Copy the lines verbatim, beginning with the line that contains "ATOM 326 O O" and continuing through the end of the data, and only those lines.

==== Exercise input

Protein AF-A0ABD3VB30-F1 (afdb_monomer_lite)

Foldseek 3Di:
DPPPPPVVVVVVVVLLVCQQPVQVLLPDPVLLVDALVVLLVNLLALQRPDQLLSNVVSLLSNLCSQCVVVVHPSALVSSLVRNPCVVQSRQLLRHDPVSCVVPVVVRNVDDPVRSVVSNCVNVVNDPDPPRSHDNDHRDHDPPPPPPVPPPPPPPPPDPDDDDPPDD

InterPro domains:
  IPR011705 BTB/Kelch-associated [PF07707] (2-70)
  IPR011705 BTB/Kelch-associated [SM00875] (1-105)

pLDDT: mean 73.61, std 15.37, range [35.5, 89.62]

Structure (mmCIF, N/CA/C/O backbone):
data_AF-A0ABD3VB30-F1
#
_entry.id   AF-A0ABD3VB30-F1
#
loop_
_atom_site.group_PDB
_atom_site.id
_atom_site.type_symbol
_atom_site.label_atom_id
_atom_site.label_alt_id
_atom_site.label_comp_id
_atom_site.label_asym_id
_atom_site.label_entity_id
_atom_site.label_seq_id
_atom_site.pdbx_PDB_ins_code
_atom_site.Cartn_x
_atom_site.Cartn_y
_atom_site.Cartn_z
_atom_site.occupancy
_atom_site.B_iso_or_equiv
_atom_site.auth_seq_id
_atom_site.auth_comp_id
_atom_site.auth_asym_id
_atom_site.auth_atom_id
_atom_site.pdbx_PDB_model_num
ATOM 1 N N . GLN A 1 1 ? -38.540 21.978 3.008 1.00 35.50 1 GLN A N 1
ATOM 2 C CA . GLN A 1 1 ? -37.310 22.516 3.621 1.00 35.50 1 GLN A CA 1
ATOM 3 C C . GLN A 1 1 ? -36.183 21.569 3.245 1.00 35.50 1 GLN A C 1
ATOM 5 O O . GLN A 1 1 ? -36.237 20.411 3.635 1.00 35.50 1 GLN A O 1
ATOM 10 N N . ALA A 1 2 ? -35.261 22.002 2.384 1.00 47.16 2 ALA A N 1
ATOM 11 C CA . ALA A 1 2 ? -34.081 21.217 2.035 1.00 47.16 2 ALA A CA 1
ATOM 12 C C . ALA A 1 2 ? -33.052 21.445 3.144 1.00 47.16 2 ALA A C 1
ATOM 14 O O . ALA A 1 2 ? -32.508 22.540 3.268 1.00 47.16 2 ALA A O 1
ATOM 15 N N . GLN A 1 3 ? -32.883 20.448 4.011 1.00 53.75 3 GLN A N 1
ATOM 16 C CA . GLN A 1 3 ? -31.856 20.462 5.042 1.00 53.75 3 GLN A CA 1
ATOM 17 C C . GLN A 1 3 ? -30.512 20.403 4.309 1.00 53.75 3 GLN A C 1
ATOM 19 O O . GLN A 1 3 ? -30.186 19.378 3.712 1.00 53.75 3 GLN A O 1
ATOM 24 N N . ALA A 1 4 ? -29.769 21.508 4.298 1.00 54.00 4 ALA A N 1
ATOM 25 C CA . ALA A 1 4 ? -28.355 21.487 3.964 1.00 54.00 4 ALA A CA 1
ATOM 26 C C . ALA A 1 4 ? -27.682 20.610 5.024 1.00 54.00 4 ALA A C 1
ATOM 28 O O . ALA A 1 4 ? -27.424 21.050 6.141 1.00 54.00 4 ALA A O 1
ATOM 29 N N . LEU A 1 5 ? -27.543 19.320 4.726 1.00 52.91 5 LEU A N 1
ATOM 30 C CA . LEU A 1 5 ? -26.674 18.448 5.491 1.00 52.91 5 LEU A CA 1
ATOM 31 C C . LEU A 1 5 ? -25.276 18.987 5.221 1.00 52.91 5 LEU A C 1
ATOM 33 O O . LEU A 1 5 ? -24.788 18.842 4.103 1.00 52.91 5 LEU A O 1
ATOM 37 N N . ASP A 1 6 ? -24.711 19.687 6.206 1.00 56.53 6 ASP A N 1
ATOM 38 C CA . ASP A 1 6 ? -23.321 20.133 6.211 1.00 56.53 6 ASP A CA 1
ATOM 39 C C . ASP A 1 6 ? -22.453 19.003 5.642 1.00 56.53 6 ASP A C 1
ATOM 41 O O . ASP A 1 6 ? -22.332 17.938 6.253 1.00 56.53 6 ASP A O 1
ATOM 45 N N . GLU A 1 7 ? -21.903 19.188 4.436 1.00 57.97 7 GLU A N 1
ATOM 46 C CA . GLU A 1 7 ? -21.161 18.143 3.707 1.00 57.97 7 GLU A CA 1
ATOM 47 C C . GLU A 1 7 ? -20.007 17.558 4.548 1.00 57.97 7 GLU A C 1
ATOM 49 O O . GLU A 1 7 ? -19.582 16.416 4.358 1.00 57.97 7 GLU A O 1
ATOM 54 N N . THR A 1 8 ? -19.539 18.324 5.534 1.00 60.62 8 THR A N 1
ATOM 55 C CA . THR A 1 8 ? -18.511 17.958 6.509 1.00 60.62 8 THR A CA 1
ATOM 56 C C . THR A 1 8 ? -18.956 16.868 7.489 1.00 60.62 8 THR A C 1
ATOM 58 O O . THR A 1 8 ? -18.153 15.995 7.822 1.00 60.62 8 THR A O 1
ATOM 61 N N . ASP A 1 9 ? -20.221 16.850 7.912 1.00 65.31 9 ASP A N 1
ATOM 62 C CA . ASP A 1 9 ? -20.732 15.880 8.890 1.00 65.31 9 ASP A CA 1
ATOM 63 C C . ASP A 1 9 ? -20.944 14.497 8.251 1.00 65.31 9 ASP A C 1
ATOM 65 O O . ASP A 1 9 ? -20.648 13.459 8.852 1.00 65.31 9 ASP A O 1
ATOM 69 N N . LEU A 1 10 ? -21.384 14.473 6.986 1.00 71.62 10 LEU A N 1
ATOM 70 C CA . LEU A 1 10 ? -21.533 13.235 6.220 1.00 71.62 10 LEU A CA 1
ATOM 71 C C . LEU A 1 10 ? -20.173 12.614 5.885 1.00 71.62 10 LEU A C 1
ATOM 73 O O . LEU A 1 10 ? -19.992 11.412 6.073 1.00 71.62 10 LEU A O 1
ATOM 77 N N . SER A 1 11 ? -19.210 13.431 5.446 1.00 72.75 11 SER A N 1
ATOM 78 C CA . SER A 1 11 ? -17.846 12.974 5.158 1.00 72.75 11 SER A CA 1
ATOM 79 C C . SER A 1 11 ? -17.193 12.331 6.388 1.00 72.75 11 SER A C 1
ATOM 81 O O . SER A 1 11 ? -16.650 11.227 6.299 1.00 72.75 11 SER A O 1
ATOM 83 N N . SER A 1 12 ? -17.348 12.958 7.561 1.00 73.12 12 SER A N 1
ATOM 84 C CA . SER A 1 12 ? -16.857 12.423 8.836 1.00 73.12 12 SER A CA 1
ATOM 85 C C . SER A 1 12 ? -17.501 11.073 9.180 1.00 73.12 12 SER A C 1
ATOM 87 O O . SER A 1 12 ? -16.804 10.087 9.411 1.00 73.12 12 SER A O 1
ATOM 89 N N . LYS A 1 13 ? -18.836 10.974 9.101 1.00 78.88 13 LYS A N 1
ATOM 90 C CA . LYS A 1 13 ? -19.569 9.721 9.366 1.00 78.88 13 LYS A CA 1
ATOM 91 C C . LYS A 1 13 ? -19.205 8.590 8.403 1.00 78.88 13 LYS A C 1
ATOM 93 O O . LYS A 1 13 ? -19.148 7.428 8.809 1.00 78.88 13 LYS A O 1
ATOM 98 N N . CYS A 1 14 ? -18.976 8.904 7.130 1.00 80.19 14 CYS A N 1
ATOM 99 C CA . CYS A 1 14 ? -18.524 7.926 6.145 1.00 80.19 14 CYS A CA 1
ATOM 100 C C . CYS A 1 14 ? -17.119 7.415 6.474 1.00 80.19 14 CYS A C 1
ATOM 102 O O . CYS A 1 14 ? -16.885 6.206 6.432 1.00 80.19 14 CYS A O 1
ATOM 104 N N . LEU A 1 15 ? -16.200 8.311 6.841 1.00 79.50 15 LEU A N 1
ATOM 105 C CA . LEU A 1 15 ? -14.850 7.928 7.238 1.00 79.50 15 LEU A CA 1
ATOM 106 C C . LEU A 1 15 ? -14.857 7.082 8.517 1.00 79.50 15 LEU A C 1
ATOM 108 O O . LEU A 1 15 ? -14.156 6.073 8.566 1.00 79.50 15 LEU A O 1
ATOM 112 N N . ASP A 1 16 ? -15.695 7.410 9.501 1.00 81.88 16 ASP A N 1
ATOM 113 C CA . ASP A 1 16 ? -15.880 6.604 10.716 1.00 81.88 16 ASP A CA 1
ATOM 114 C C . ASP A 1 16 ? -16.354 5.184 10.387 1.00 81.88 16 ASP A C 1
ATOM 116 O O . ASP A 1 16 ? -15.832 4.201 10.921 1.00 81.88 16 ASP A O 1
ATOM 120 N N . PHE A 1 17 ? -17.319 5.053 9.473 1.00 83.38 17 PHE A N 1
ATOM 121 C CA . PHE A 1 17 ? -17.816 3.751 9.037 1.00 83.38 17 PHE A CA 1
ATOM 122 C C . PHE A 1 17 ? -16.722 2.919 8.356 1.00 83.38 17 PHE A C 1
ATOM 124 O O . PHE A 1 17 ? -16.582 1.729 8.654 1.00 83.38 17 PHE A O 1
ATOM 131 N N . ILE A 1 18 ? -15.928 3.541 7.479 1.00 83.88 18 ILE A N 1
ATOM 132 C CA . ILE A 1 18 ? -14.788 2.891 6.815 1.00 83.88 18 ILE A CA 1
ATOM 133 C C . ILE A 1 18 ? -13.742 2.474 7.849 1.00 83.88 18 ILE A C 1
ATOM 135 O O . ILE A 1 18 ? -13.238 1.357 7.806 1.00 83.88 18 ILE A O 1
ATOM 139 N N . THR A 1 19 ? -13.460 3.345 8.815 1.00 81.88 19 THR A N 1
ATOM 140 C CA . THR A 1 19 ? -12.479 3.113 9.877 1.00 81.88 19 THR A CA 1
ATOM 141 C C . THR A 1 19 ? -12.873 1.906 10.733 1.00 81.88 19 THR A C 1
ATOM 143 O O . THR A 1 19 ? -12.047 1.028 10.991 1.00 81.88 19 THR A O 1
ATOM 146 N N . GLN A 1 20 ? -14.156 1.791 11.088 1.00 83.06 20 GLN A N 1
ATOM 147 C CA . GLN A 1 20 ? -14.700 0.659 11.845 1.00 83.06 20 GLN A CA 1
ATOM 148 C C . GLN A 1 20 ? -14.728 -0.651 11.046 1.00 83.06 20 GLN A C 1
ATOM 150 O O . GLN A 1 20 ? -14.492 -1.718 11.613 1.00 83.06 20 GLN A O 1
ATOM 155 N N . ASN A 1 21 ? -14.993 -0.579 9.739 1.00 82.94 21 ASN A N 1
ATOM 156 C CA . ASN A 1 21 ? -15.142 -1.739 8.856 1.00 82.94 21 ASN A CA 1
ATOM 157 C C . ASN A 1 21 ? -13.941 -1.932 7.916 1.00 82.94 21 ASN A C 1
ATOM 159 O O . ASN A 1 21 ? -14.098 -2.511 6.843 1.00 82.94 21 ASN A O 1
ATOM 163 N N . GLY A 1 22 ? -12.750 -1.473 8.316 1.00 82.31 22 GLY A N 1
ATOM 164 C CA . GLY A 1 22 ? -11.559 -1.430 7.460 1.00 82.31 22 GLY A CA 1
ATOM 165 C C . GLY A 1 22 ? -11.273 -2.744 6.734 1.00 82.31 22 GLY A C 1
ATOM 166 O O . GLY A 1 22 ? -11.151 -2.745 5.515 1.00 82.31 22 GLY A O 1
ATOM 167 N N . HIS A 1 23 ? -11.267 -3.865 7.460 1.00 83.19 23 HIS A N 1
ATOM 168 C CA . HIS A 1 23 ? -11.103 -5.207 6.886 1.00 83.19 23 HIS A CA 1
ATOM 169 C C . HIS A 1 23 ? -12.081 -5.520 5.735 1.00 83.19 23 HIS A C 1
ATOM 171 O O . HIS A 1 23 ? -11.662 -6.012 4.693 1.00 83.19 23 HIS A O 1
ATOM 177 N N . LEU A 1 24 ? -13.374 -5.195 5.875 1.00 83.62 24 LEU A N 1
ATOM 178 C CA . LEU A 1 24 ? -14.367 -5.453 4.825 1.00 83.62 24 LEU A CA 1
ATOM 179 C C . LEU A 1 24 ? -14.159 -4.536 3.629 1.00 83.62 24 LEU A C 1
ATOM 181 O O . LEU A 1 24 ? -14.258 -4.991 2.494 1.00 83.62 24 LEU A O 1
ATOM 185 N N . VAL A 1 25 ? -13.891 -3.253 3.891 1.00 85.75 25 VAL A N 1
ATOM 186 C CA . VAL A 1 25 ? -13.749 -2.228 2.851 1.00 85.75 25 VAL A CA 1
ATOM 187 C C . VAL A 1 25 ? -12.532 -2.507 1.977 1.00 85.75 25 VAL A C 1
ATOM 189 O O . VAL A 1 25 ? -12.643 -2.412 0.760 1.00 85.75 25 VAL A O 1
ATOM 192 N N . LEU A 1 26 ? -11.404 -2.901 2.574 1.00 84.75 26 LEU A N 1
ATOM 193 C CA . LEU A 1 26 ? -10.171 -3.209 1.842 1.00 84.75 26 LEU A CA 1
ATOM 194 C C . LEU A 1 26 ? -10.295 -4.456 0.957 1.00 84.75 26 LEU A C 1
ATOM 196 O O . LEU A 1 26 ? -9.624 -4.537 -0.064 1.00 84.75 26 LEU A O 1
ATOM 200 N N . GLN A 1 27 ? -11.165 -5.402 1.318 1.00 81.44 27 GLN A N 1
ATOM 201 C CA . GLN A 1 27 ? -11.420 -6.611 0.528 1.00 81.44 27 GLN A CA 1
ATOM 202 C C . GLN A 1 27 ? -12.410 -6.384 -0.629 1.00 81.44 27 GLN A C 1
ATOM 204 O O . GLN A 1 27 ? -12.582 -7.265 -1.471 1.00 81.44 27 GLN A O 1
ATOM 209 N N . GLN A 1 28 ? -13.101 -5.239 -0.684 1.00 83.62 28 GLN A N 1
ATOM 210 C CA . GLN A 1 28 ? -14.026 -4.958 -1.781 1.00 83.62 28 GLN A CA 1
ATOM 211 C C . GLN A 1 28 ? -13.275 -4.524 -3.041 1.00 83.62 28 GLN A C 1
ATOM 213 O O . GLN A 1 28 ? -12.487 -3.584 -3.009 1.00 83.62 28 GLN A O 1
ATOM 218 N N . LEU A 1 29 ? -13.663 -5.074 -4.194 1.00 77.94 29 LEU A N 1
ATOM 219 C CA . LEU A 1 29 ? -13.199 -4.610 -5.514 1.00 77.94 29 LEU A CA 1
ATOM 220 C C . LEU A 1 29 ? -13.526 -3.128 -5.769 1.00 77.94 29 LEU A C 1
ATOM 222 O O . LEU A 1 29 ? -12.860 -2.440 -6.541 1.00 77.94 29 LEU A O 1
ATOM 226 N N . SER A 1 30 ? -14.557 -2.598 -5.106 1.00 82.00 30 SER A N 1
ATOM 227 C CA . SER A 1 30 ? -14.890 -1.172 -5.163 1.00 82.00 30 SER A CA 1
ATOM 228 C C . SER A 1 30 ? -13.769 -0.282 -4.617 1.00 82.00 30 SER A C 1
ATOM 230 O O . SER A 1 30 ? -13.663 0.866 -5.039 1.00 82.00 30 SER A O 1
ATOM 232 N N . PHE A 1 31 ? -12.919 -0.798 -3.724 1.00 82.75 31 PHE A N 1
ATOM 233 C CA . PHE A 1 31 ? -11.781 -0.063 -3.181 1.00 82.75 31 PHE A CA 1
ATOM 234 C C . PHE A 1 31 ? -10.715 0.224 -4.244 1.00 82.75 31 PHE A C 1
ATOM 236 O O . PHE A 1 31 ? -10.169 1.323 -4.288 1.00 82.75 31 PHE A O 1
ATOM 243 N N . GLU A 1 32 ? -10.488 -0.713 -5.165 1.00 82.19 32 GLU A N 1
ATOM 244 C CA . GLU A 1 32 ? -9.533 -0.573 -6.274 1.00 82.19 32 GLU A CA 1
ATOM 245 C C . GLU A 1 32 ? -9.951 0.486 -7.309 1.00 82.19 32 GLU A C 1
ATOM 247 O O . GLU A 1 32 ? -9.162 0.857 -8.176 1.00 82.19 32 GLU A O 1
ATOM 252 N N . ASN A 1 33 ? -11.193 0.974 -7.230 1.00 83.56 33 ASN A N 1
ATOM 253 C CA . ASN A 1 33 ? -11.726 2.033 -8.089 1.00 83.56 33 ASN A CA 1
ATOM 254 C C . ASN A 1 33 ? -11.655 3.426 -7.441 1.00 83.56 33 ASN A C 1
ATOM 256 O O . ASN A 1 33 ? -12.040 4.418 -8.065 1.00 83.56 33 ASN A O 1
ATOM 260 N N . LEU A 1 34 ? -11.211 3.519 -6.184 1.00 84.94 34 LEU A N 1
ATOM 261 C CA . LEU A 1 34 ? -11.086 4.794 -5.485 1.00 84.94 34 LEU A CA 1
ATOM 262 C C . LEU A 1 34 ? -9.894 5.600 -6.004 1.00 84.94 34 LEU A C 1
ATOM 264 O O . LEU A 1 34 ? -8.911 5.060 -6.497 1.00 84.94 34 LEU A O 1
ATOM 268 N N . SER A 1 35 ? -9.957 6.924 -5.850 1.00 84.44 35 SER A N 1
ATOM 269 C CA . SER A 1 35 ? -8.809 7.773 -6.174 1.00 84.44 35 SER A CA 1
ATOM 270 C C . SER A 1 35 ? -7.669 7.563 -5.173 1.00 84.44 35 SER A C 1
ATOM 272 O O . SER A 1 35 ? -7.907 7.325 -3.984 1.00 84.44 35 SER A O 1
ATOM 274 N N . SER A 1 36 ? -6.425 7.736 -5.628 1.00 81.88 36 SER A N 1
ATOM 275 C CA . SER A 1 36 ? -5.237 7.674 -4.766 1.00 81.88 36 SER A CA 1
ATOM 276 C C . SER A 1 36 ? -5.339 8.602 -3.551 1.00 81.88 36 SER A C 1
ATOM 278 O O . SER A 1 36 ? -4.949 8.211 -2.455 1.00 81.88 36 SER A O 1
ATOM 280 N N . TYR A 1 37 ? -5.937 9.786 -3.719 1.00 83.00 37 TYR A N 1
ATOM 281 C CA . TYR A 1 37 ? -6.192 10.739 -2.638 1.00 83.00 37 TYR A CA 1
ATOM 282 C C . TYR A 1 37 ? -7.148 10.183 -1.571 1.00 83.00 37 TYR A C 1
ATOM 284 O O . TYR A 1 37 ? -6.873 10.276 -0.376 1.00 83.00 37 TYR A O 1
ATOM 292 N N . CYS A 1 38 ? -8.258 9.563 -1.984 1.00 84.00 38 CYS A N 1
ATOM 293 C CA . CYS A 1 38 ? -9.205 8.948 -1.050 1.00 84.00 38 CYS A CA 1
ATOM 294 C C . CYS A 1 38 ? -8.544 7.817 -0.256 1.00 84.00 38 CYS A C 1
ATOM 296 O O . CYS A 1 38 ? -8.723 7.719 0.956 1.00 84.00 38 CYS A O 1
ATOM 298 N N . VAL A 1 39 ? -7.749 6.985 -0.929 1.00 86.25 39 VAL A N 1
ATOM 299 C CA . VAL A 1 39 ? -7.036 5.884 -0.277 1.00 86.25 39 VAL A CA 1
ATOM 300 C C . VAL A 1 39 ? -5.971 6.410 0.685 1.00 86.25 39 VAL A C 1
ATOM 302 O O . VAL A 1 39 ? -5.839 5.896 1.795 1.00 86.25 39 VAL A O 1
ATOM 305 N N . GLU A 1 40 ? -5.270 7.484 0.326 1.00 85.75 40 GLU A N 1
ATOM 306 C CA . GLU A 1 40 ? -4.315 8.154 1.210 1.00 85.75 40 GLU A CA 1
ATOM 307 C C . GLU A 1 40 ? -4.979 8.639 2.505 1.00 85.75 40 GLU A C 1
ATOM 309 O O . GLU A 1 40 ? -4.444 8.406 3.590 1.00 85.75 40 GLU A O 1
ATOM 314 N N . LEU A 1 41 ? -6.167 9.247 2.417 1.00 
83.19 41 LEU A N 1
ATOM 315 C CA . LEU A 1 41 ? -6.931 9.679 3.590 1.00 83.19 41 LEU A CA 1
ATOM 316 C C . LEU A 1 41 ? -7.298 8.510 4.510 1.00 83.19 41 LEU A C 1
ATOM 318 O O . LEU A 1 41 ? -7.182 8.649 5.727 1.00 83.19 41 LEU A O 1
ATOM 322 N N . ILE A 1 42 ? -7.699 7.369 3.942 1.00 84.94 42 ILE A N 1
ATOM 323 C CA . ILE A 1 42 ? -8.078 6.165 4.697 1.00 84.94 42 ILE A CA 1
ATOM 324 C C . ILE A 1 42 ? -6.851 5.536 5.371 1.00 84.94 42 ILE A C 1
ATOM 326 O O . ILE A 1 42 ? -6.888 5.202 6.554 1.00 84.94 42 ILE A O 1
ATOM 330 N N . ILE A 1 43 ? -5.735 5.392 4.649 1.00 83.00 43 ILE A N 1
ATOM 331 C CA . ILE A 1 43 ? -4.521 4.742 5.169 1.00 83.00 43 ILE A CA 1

========

Solution for this exercise:
ATOM 326 O O . ILE A 1 42 ? -6.888 5.202 6.554 1.00 84.94 42 ILE A O 1
ATOM 330 N N . ILE A 1 43 ? -5.735 5.392 4.649 1.00 83.00 43 ILE A N 1
ATOM 331 C CA . ILE A 1 43 ? -4.521 4.742 5.169 1.00 83.00 43 ILE A CA 1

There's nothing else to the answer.